The results aren't always good, of course, and sometimes writing exercises are just that and no more. But another advantage to when they do work is a fresh perspective. When you normally write in a particular genre, you can get too accustomed to the trappings of that genre. Switching can help shake you out of those trappings, and not just by getting you to work within a new set of guidelines. A different mode of writing can liven up some of the tropes - which every genre has - not only in the genre with which you are experimenting, but then when you return to your comfort zone. It's like taking a vacation, appreciating the change of scenery, and then coming home and appreciating what you have anew.

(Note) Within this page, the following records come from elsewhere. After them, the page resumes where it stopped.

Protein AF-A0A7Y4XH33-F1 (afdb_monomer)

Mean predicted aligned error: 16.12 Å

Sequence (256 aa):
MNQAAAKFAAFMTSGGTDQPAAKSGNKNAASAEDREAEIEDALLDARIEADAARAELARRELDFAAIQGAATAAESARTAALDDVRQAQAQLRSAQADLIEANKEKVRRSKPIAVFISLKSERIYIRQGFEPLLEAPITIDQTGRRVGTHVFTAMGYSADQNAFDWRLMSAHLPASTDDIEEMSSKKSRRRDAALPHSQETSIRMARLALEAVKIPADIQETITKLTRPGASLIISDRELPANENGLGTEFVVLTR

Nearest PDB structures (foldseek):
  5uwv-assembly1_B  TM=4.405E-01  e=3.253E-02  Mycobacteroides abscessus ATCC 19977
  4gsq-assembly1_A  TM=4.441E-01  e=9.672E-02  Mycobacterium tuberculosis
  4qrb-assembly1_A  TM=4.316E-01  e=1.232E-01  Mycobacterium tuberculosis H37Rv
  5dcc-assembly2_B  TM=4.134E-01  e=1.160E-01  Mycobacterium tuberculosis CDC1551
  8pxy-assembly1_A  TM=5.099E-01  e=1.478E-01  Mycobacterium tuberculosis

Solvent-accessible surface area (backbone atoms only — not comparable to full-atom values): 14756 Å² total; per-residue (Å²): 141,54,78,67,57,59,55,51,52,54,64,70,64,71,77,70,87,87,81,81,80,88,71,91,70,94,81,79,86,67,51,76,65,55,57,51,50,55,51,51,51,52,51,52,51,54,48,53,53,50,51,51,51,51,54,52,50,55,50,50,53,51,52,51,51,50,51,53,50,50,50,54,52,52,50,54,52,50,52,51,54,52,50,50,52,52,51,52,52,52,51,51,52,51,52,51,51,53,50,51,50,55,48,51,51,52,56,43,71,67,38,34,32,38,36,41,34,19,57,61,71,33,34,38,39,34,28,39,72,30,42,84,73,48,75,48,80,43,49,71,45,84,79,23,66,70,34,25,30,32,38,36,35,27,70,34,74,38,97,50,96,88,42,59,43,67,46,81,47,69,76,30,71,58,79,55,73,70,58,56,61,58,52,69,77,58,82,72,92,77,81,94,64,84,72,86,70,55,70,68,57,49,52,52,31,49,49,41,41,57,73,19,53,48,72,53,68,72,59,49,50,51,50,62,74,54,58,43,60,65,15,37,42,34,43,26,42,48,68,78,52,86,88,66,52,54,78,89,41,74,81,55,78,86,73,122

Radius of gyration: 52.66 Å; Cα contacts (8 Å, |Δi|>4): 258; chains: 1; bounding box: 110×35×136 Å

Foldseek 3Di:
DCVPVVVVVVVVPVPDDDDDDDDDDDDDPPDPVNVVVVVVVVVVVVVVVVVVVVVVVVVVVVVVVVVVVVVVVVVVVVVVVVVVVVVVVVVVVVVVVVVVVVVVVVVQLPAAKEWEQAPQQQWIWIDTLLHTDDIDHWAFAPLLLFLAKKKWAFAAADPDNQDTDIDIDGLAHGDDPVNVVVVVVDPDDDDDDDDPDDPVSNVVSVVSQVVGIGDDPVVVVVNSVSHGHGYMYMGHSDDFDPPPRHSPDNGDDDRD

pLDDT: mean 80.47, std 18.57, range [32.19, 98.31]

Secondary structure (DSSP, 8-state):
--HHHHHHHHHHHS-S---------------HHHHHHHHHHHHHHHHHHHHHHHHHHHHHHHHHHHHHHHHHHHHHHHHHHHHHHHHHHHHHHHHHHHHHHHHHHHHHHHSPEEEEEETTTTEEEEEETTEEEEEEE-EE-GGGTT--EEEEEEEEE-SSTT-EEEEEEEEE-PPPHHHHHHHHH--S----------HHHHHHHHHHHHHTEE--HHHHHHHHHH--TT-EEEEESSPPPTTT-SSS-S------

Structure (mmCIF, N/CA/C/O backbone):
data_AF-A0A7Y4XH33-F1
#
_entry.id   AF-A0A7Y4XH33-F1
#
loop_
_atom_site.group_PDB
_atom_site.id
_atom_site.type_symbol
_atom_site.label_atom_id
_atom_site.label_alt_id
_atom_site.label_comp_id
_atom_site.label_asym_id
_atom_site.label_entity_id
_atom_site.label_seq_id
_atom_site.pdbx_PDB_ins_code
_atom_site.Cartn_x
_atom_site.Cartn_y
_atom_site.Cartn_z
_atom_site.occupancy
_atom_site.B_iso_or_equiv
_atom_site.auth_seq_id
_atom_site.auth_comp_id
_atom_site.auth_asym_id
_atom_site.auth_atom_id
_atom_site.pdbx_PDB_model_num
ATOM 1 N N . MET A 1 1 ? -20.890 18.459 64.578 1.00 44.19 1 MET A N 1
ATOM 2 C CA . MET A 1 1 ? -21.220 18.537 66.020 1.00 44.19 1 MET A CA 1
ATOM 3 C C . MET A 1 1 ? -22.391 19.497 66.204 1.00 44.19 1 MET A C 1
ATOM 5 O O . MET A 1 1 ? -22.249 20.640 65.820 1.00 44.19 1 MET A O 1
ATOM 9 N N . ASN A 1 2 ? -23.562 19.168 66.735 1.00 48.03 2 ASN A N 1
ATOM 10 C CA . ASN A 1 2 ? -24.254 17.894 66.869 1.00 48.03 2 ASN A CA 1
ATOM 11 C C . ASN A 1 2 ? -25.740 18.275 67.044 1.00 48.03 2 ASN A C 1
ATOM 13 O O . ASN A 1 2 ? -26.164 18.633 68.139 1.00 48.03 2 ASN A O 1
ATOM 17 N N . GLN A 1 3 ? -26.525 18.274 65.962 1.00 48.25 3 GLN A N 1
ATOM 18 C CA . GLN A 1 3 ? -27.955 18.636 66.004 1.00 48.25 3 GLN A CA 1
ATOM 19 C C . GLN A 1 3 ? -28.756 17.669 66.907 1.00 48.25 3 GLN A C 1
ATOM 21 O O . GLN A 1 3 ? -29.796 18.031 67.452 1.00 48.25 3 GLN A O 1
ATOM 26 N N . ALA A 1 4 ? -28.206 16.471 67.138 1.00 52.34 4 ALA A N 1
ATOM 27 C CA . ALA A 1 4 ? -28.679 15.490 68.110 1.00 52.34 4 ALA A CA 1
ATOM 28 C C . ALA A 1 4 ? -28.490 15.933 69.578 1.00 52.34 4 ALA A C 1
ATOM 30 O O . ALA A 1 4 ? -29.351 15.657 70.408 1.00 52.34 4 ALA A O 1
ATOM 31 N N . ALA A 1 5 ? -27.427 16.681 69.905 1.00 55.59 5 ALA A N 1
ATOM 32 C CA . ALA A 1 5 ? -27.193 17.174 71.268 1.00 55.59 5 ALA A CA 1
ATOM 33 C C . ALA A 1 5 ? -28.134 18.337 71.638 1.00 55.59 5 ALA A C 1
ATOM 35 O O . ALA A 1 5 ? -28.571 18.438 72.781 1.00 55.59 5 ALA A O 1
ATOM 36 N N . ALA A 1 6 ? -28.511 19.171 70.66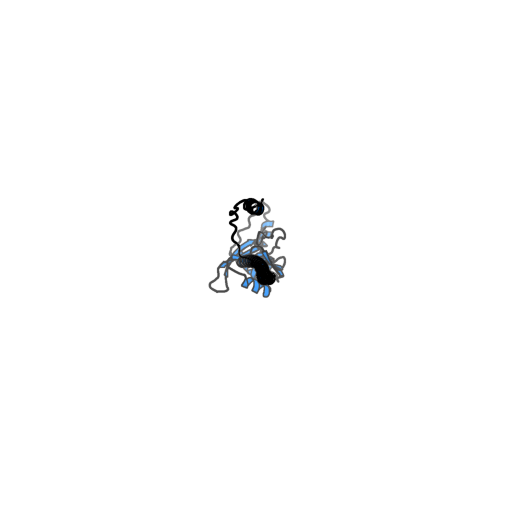1 1.00 57.94 6 ALA A N 1
ATOM 37 C CA . ALA A 1 6 ? -29.448 20.278 70.873 1.00 57.94 6 ALA A CA 1
ATOM 38 C C . ALA A 1 6 ? -30.887 19.795 71.143 1.00 57.94 6 ALA A C 1
ATOM 40 O O . ALA A 1 6 ? -31.589 20.375 71.968 1.00 57.94 6 ALA A O 1
ATOM 41 N N . LYS A 1 7 ? -31.316 18.701 70.498 1.00 61.16 7 LYS A N 1
ATOM 42 C CA . LYS A 1 7 ? -32.647 18.110 70.726 1.00 61.16 7 LYS A CA 1
ATOM 43 C C . LYS A 1 7 ? -32.745 17.370 72.067 1.00 61.16 7 LYS A C 1
ATOM 45 O O . LYS A 1 7 ? -33.790 17.419 72.705 1.00 61.16 7 LYS A O 1
ATOM 50 N N . PHE A 1 8 ? -31.652 16.758 72.528 1.00 60.06 8 PHE A N 1
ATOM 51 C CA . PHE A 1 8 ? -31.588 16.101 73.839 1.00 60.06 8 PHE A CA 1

Then again, some people go on vacation and decided to stay.

Monday, November 2, 2009

In Your Dreams

I was reminded last night as to why I don't normally look to my dreams for inspiration - they don't make any sense. Which is not to say that my dreams come free of narrative, because they do not. I'm not sure if it's a by-product of my being a writer or what, but for the most part, those dreams I have which I am aware of come with a certain narrative flow. Not necessarily a plot, mind you, because I think if you say plot it implies certain things about structure which are most definitely not the case. Rather, it's more of a free form prose device, where one thing flows into the next without any real regard for the larger story.

Most of the time.

On occasion, I will have a dream that could be translated into a complete story, or that at the very least provides some sort of kernel that could be nurtured into something more. They've even been written down. The ideas, mind you, not the full-fledged stories. So far I'm not sure I've put any of them into so many words as to count for a full story. It may well be that they aren't meant to be, either. I tend not to have whole stories pop into my head anyway, as things almost always occur to me in just lines or even more nebulous ideas.

I'm generally not one to interpret my dreams, either. Sometimes I have a dream (or more recently a nightmare) that even a Psych 101 student could decipher, but those are in the minority. Moreover, I am inclined to think that Freud rather over-stated the whole dream imagery aspect of our heads, though whether he was inclined to think that way or not I don't know. I suspect if he'd lived to see the cottage industry built around the idea that all our dreams have meaning... well, there were those cigars.

Most of the time I think our dreams are mostly a clearing house for all the various thoughts and tangents and other mental detritus we accumulate. Our brain sorts through it, making sure there isn't something useful, before simply dumping it. It might also all just be a bi-chemical byproduct of the brain's releasing various things to help us recharge and relax. My cat dreams, after all, but I don't think she's too concerned over what they mean.

On the other hand, maybe sometimes for her, a mouse isn't just a mouse.